Useful Lives (Years)MRICPDC4Total
Customer relationships
13 - 25
$2,575 $7,144 $155,000 $164,719 
Trade name
2 - 10
822 934 47,000 48,756 
Technology- Other Home Automation5— — 65,152 65,152 
Technology- Lighting10— — 24,000 24,000 
Technology- Speakers15— — 6,000 6,000 
Total Intangible Assets$3,397 $8,078 $297,152 $308,627 

Other liabilities assumed consisted primarily of warranty reserves and deferred revenue. The long-term warranty reserves are primarily based on historical failure rates, costs to repair or replace the product, and any necessary shipping costs, which is considered to approximate the fair value of the remaining obligation for the 2019 acquisitions.

Deferred revenue was valued using the bottom-up method, a derivative of the income approach, whereby the estimated costs required to fulfill the obligation plus an appropriate profit margin were discounted to fair value, resulting in a cumulative balance for the 2019 acquisitions of $4,971 in accrued liabilities and $3,123 in other liabilities.

The Company recognized $11,828 of transaction-related expenses, consisting primarily of advisory, legal, and other professional fees related to the 2019 acquisitions. These transaction-related expenses were incurred by and for the benefit of the Company, and were included in selling, general and administrative expenses in the consolidated statements of operations.

The operating results of C4, MRI and CPD have been included in the Company’s consolidated statements of operations and comprehensive loss since the respective acquisition dates. The following table shows the net sales and net income (loss) attributable to each acquired entity from the acquisition date until the end of the Company’s fiscal year ending December 27, 2019.

Acquired entityTime periodNet SalesNet Income (Loss)
MRIMarch 14, 2019 to December 27, 2019$26,854 $825 
CPDJuly 17, 2019 to December 27, 2019$15,693 $(300)
Control4August 1, 2019 to December 27, 2019$108,377 $(8,084)

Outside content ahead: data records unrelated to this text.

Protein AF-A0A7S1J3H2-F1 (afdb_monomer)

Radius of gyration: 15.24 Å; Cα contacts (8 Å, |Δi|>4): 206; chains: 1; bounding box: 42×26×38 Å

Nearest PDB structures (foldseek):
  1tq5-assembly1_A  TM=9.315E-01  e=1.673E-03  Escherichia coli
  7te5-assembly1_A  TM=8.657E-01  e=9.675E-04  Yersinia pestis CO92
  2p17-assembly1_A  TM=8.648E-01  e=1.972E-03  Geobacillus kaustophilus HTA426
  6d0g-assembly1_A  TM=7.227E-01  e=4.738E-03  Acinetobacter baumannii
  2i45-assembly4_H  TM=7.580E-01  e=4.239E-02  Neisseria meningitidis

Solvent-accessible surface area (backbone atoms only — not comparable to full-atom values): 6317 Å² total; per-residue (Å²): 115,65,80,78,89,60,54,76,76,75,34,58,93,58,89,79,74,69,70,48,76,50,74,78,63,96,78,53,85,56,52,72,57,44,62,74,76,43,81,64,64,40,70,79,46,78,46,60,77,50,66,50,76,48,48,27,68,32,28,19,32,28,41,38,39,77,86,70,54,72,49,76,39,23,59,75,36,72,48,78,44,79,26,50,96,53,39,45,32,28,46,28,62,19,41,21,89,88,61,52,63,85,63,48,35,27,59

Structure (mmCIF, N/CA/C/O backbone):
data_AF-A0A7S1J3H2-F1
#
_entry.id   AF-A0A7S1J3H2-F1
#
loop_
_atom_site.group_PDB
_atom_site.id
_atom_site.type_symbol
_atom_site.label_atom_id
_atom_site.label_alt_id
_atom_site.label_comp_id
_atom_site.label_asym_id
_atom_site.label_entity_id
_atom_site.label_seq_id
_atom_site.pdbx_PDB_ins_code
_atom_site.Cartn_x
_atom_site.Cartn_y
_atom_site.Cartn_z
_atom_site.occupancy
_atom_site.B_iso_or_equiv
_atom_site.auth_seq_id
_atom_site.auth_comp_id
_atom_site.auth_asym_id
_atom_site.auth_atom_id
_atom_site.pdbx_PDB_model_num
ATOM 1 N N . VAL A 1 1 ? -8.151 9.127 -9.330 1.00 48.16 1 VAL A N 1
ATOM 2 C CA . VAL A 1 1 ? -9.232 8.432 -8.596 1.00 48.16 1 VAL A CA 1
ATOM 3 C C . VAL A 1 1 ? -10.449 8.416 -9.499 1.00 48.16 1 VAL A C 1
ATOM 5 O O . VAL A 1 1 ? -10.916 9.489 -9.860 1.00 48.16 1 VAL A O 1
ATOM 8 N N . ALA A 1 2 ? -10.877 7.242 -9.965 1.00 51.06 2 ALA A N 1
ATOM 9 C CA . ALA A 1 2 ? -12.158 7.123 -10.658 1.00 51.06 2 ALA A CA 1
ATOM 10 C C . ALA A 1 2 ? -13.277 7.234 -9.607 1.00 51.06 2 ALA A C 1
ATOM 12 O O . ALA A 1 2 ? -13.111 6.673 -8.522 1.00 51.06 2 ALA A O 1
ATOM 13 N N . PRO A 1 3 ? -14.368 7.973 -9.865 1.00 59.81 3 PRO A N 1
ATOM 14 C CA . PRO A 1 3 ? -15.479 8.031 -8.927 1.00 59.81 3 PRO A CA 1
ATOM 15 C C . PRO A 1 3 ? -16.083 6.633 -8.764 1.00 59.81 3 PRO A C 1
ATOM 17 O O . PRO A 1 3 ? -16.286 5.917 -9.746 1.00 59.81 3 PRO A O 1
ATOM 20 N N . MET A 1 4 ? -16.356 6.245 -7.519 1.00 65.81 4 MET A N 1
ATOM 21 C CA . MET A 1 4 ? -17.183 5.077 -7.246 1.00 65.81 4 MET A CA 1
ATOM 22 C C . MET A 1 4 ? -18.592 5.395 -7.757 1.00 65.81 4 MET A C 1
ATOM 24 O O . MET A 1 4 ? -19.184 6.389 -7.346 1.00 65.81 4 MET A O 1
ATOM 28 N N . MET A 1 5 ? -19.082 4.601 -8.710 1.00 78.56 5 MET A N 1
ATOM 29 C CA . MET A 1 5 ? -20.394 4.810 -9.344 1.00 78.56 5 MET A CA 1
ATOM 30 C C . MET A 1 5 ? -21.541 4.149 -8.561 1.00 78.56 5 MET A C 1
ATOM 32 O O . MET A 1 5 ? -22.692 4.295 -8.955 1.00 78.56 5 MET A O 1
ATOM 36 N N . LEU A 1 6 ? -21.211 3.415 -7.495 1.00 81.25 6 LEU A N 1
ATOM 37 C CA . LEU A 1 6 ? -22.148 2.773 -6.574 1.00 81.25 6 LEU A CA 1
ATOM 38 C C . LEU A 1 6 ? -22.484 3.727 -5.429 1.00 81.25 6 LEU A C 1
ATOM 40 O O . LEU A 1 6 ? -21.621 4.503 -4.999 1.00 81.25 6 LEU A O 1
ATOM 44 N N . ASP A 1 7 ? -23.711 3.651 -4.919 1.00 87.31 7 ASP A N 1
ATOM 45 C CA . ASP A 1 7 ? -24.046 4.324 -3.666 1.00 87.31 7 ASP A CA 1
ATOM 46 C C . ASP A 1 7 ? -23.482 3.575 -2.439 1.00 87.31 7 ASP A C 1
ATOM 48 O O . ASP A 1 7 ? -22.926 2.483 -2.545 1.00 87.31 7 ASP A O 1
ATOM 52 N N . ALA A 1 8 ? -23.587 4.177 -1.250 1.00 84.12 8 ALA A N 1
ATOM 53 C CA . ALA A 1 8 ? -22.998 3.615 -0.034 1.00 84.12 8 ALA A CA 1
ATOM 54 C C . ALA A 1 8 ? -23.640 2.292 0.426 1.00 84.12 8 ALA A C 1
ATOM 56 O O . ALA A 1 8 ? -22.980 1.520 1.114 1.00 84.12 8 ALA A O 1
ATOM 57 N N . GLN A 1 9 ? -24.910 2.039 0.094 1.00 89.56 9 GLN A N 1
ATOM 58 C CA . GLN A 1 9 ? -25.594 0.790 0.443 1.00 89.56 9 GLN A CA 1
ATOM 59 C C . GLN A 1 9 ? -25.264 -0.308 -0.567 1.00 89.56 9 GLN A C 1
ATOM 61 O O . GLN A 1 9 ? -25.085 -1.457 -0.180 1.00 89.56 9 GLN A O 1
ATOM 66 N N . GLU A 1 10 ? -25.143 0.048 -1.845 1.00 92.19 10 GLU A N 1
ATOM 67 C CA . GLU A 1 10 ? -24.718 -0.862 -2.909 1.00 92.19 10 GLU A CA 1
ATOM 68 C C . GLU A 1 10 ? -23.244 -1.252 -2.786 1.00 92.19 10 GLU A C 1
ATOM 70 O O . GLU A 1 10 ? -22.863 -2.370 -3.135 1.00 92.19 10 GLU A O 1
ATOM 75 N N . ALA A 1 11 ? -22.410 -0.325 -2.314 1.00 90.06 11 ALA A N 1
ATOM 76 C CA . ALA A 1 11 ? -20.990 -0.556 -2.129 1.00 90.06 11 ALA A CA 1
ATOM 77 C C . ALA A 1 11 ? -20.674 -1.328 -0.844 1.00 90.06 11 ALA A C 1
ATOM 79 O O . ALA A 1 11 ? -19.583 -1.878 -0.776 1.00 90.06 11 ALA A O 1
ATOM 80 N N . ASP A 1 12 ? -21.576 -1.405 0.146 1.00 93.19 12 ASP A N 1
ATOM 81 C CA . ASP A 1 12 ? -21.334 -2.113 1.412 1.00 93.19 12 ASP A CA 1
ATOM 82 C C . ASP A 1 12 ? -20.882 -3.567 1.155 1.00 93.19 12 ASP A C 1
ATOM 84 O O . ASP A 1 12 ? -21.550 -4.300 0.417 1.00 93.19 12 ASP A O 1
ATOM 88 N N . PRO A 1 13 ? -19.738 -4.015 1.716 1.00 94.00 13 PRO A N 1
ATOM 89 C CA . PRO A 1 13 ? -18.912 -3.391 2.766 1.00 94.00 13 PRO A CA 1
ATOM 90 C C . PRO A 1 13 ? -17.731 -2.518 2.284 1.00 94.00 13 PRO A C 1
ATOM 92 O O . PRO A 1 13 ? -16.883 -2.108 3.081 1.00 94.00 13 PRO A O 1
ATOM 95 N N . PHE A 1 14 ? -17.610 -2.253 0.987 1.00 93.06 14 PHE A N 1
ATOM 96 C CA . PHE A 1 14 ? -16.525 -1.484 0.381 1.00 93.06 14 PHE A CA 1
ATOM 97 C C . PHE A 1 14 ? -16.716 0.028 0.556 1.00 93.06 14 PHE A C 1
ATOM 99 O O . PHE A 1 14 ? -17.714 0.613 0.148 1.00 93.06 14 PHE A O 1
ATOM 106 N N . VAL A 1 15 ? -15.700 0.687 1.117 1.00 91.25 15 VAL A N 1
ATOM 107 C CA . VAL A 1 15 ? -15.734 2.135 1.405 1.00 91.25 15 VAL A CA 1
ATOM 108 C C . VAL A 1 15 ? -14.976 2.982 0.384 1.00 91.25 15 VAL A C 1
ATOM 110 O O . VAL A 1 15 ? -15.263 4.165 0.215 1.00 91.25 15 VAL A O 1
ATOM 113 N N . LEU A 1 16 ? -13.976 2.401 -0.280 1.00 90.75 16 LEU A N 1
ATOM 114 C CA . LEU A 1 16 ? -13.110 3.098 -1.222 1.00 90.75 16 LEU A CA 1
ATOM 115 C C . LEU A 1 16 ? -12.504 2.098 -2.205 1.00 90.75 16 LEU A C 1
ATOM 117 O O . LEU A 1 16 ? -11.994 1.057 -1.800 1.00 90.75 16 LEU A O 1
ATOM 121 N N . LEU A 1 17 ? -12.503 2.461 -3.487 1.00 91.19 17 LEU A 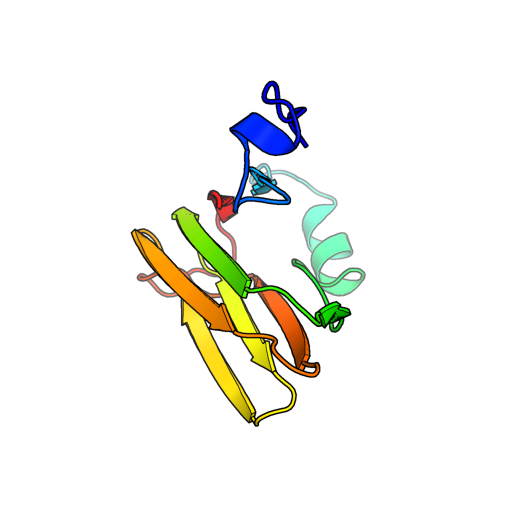N 1
ATOM 122 C CA . LEU A 1 17 ? -11.739 1.780 -4.523 1.00 91.19 17 LEU A CA 1
ATOM 123 C C . LEU A 1 17 ? -10.861 2.808 -5.229 1.00 91.19 17 LEU A C 1
ATOM 125 O O . LEU A 1 17 ? -11.348 3.818 -5.741 1.00 91.19 17 LEU A O 1
ATOM 129 N N . VAL A 1 18 ? -9.560 2.546 -5.258 1.00 91.06 18 VAL A N 1
ATOM 130 C CA . VAL A 1 18 ? -8.593 3.371 -5.977 1.00 91.06 18 VAL A CA 1
ATOM 131 C C . VAL A 1 18 ? -7.880 2.481 -6.971 1.00 91.06 18 VAL A C 1
ATOM 133 O O . VAL A 1 18 ? -7.349 1.446 -6.601 1.00 91.06 18 VAL A O 1
ATOM 136 N N . HIS A 1 19 ? -7.861 2.915 -8.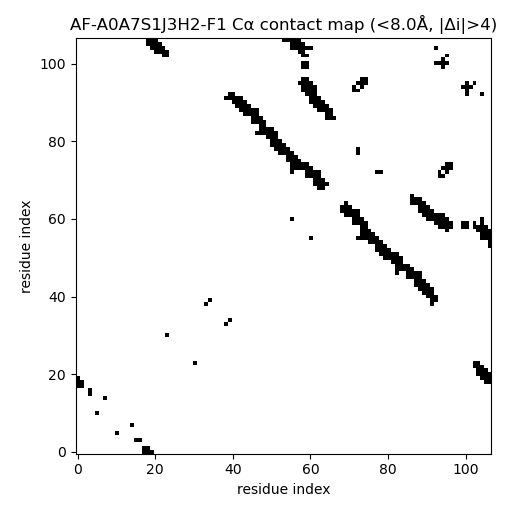227 1.00 90.56 19 HIS A N 1
ATOM 137 C CA . HIS A 1 19 ? -6.936 2.392 -9.215 1.00 90.56 19 HIS A CA 1
ATOM 138 C C . HIS A 1 19 ? -5.761 3.357 -9.330 1.00 90.56 19 HIS A C 1
ATOM 140 O O . HIS A 1 19 ? -5.970 4.545 -9.624 1.00 90.56 19 HIS A O 1
ATOM 146 N N . HIS A 1 20 ? -4.548 2.867 -9.098 1.00 89.19 20 HIS A N 1
ATOM 147 C CA . HIS A 1 20 ? -3.339 3.669 -9.179 1.00 89.19 20 HIS A CA 1
ATOM 148 C C . HIS A 1 20 ? -2.412 3.108 -10.251 1.00 89.19 20 HIS A C 1
ATOM 150 O O . HIS A 1 20 ? -2.036 1.941 -10.243 1.00 89.19 20 HIS A O 1
ATOM 156 N N . ARG A 1 21 ? -2.000 3.974 -11.174 1.00 89.38 21 ARG A N 1
ATOM 157 C CA . ARG A 1 21 ? -0.972 3.668 -12.162 1.00 89.38 21 ARG A CA 1
ATOM 158 C C . ARG A 1 21 ? 0.044 4.788 -12.146 1.00 89.38 21 ARG A C 1
ATOM 160 O O . ARG A 1 21 ? -0.285 5.917 -12.507 1.00 89.38 21 ARG A O 1
ATOM 167 N N . HIS A 1 22 ? 1.267 4.454 -11.778 1.00 85.19 22 HIS A N 1
ATOM 168 C CA . HIS A 1 22 ? 2.399 5.337 -11.931 1.00 85.19 22 HIS A CA 1
ATOM 169 C C . HIS A 1 22 ? 3.319 4.805 -13.018 1.00 85.19 22 HIS A C 1
ATOM 171 O O . HIS A 1 22 ? 3.740 3.650 -13.003 1.00 85.19 22 HIS A O 1
ATOM 177 N N . ARG A 1 23 ? 3.596 5.665 -13.991 1.00 81.56 23 ARG A N 1
ATOM 178 C CA . ARG A 1 23 ? 4.442 5.373 -15.139 1.00 81.56 23 ARG A CA 1
ATOM 179 C C . ARG A 1 23 ? 5.343 6.566 -15.368 1.00 81.56 23 ARG A C 1
ATOM 181 O O . ARG A 1 23 ? 4.858 7.691 -15.429 1.00 81.56 23 ARG A O 1
ATOM 188 N N . PHE A 1 24 ? 6.620 6.285 -15.551 1.00 72.19 24 PHE A N 1
ATOM 189 C CA . PHE A 1 24 ? 7.578 7.264 -16.023 1.00 72.19 24 PHE A CA 1
ATOM 190 C C . PHE A 1 24 ? 7.975 6.943 -17.455 1.00 72.19 24 PHE A C 1
ATOM 192 O O . PHE A 1 24 ? 8.146 5.777 -17.821 1.00 72.19 24 PHE A O 1
ATOM 199 N N . ASP A 1 25 ? 8.182 7.982 -18.253 1.00 77.06 25 ASP A N 1
ATOM 200 C CA . ASP A 1 25 ? 8.843 7.817 -19.536 1.00 77.06 25 ASP A CA 1
ATOM 201 C C . ASP A 1 25 ? 10.344 7.631 -19.310 1.00 77.06 25 ASP A C 1
ATOM 203 O O . ASP A 1 25 ? 10.961 8.289 -18.473 1.00 77.06 25 ASP A O 1
ATOM 207 N N . PHE A 1 26 ? 10.956 6.724 -20.068 1.00 72.88 26 PHE A N 1
ATOM 208 C CA . PHE A 1 26 ? 12.373 6.394 -19.896 1.00 72.88 26 PHE A CA 1
ATOM 209 C C . PHE A 1 26 ? 13.322 7.569 -20.195 1.00 72.88 26 PHE A C 1
ATOM 211 O O . PHE A 1 26 ? 14.477 7.541 -19.781 1.00 72.88 26 PHE A O 1
ATOM 218 N N . TRP A 1 27 ? 12.827 8.594 -20.898 1.00 79.62 27 TRP A N 1
ATOM 219 C CA . TRP A 1 27 ? 13.543 9.832 -21.205 1.00 79.62 27 TRP A CA 1
ATOM 220 C C . TRP A 1 27 ? 13.203 10.994 -20.272 1.00 79.62 27 TRP A C 1
ATOM 222 O O . TRP A 1 27 ? 13.671 12.097 -20.540 1.00 79.62 27 TRP A O 1
ATOM 232 N N . ASP A 1 28 ? 12.394 10.800 -19.226 1.00 84.38 28 ASP A N 1
ATOM 233 C CA . ASP A 1 28 ? 12.030 11.888 -18.315 1.00 84.38 28 ASP A CA 1
ATOM 234 C C . ASP A 1 28 ? 13.299 12.472 -17.655 1.00 84.38 28 ASP A C 1
ATOM 236 O O . ASP A 1 28 ? 13.899 11.828 -16.785 1.00 84.38 28 ASP A O 1
ATOM 240 N N . PRO A 1 29 ? 13.732 13.689 -18.050 1.00 85.19 29 PRO A N 1
ATOM 241 C CA . PRO A 1 29 ? 15.007 14.238 -17.606 1.00 85.19 29 PRO A CA 1
ATOM 242 C C . PRO A 1 29 ? 14.947 14.733 -16.156 1.00 85.19 29 PRO A C 1
ATOM 244 O O . PRO A 1 29 ? 15.982 15.038 -15.564 1.00 85.19 29 PRO A O 1
ATOM 247 N N . ILE A 1 30 ? 13.747 14.829 -15.579 1.00 84.12 30 ILE A N 1
ATOM 248 C CA . ILE A 1 30 ? 13.499 15.364 -14.242 1.00 84.12 30 ILE A CA 1
ATOM 249 C C . ILE A 1 30 ? 13.299 14.228 -13.224 1.00 84.12 30 ILE A C 1
ATOM 251 O O . ILE A 1 30 ? 13.539 14.421 -12.028 1.00 84.12 30 ILE A O 1
ATOM 255 N N . ARG A 1 31 ? 12.965 13.013 -13.677 1.00 79.94 31 ARG A N 1
ATOM 256 C CA . ARG A 1 31 ? 12.799 11.826 -12.822 1.00 79.94 31 ARG A CA 1
ATOM 257 C C . ARG A 1 31 ? 13.959 11.583 -11.842 1.00 79.94 31 ARG A C 1
ATOM 259 O O . ARG A 1 31 ? 13.667 11.363 -10.666 1.00 79.94 31 ARG A O 1
ATOM 266 N N . PRO A 1 32 ? 15.254 11.664 -12.224 1.00 82.50 32 PRO A N 1
ATOM 267 C CA . PRO A 1 32 ? 16.346 11.443 -11.270 1.00 82.50 32 PRO A CA 1
ATOM 268 C C . PRO A 1 32 ? 16.337 12.439 -10.105 1.00 82.50 32 PRO A C 1
ATOM 270 O O . PRO A 1 32 ? 16.685 12.082 -8.984 1.00 82.50 32 PRO A O 1
ATOM 273 N N . ILE A 1 33 ? 15.910 13.679 -10.358 1.00 84.56 33 ILE A N 1
ATOM 274 C CA . ILE A 1 33 ? 15.805 14.727 -9.339 1.00 84.56 33 ILE A CA 1
ATOM 275 C C . ILE A 1 33 ? 14.645 14.409 -8.390 1.00 84.56 33 ILE A C 1
ATOM 277 O O . ILE A 1 33 ? 14.813 14.450 -7.171 1.00 84.56 33 ILE A O 1
ATOM 281 N N . PHE A 1 34 ? 13.482 14.046 -8.936 1.00 79.62 34 PHE A N 1
ATOM 282 C CA . PHE A 1 34 ? 12.308 13.701 -8.133 1.00 79.62 34 PHE A CA 1
ATOM 283 C C . PHE A 1 34 ? 12.542 12.465 -7.275 1.00 79.62 34 PHE A C 1
ATOM 285 O O . PHE A 1 34 ? 12.202 12.500 -6.100 1.00 79.62 34 PHE A O 1
ATOM 292 N N . ARG A 1 35 ? 13.212 11.435 -7.801 1.00 76.75 35 ARG A N 1
ATOM 293 C CA . ARG A 1 35 ? 13.544 10.218 -7.048 1.00 76.75 35 ARG A CA 1
ATOM 294 C C . ARG A 1 35 ? 14.371 10.497 -5.787 1.00 76.75 35 ARG A C 1
ATOM 296 O O . ARG A 1 35 ? 14.268 9.770 -4.804 1.00 76.75 35 ARG A O 1
ATOM 303 N N . VAL A 1 36 ? 15.206 11.537 -5.814 1.00 78.00 36 VAL A N 1
ATOM 304 C CA . VAL A 1 36 ? 16.030 11.940 -4.664 1.00 78.00 36 VAL A CA 1
ATOM 305 C C . VAL A 1 36 ? 15.253 12.835 -3.698 1.00 78.00 36 VAL A C 1
ATOM 307 O O . VAL A 1 36 ? 15.437 12.732 -2.487 1.00 78.00 36 VAL A O 1
ATOM 310 N N . LEU A 1 37 ? 14.403 13.725 -4.214 1.00 84.00 37 LEU A N 1
ATOM 311 C CA . LEU A 1 37 ? 13.718 14.742 -3.408 1.00 84.00 37 LEU A CA 1
ATOM 312 C C . LEU A 1 37 ? 12.378 14.278 -2.829 1.00 84.00 37 LEU A C 1
ATOM 314 O O . LEU A 1 37 ? 11.961 14.776 -1.784 1.00 84.00 37 LEU A O 1
ATOM 318 N N . LEU A 1 38 ? 11.688 13.367 -3.510 1.00 81.69 38 LEU A N 1
ATOM 319 C CA . LEU A 1 38 ? 10.339 12.924 -3.186 1.00 81.69 38 LEU A CA 1
ATOM 320 C C . LEU A 1 38 ? 10.304 11.389 -3.163 1.00 81.69 38 LEU A C 1
ATOM 322 O O . LEU A 1 38 ? 10.547 10.758 -4.191 1.00 81.69 38 LEU A O 1
ATOM 326 N N . PRO A 1 39 ? 10.008 10.770 -2.006 1.00 79.12 39 PRO A N 1
ATOM 327 C CA . PRO A 1 39 ? 9.910 9.321 -1.909 1.00 79.12 39 PRO A CA 1
ATOM 328 C C . PRO A 1 39 ? 8.818 8.783 -2.842 1.00 79.12 39 PRO A C 1
ATOM 330 O O . PRO A 1 39 ? 7.677 9.242 -2.795 1.00 79.12 39 PRO A O 1
ATOM 333 N N . GLU A 1 40 ? 9.150 7.787 -3.660 1.00 85.25 40 GLU A N 1
ATOM 334 C CA . GLU A 1 40 ? 8.194 7.149 -4.568 1.00 85.25 40 GLU A CA 1
ATOM 335 C C . GLU A 1 40 ? 7.298 6.163 -3.798 1.00 85.25 40 GLU A C 1
ATOM 337 O O . GLU A 1 40 ? 7.755 5.140 -3.281 1.00 85.25 40 GLU A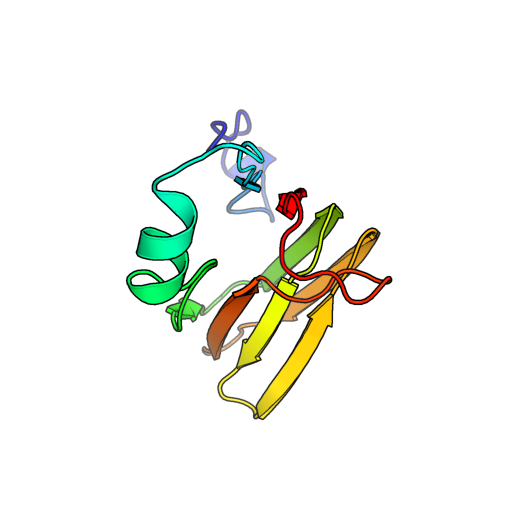 O 1
ATOM 342 N N . GLY A 1 41 ? 6.008 6.496 -3.694 1.00 89.75 41 GLY A N 1
ATOM 343 C CA . GLY A 1 41 ? 4.990 5.691 -3.018 1.00 89.75 41 GLY A CA 1
ATOM 344 C C . GLY A 1 41 ? 4.160 6.491 -2.024 1.00 89.75 41 GLY A C 1
ATOM 345 O O . GLY A 1 41 ? 3.905 7.678 -2.219 1.00 89.75 41 GLY A O 1
ATOM 346 N N . PHE A 1 42 ? 3.728 5.817 -0.964 1.00 93.12 42 PHE A N 1
ATOM 347 C CA . PHE A 1 42 ? 2.896 6.350 0.107 1.00 93.12 42 PHE A CA 1
ATOM 348 C C . PHE A 1 42 ? 3.688 6.273 1.414 1.00 93.12 42 PHE A C 1
ATOM 350 O O . PHE A 1 42 ? 3.674 5.223 2.065 1.00 93.12 42 PHE A O 1
ATOM 357 N N . PRO A 1 43 ? 4.389 7.361 1.797 1.00 94.50 43 PRO A N 1
ATOM 358 C CA . PRO A 1 43 ? 5.122 7.438 3.058 1.00 94.50 43 PRO A CA 1
ATOM 359 C C . PRO A 1 43 ? 4.226 7.164 4.270 1.00 94.50 43 PRO A C 1
ATOM 361 O O . PRO A 1 43 ? 3.002 7.115 4.149 1.00 94.50 43 PRO A O 1
ATOM 364 N N . ALA A 1 44 ? 4.837 7.021 5.446 1.00 96.75 44 ALA A N 1
ATOM 365 C CA . ALA A 1 44 ? 4.148 6.659 6.685 1.00 96.75 44 ALA A CA 1
ATOM 366 C C . ALA A 1 44 ? 2.826 7.429 6.913 1.00 96.75 44 ALA A C 1
ATOM 368 O O . ALA A 1 44 ? 2.824 8.652 7.063 1.00 96.75 44 ALA A O 1
ATOM 369 N N . HIS A 1 45 ? 1.707 6.703 6.974 1.00 97.81 45 HIS A N 1
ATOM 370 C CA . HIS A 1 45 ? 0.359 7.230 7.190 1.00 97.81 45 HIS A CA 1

Unaudited Pro Forma Information — The unaudited pro forma information below presents the consolidated results of operations for the fiscal year ending December 27, 2019, as if the acquisitions had occurred on the first day of the fiscal year (December 29, 2018). The adjustments reflected in the pro forma results relate to interest expense on the debt to fund the acquisitions, the amortization of acquired intangibles, adjustments for revenue recognition and the related tax effects of these adjustments.

2019
Net sales$763,783 
Net loss$(69,377)

This information is presented for informational purposes only and does not necessarily represent what the combined company’s results of operations would have been if the acquisition had occurred as indicated or serve to project such results in future periods. The pro forma results do not include any anticipated synergies, cost savings or other expected benefits of an acquisition.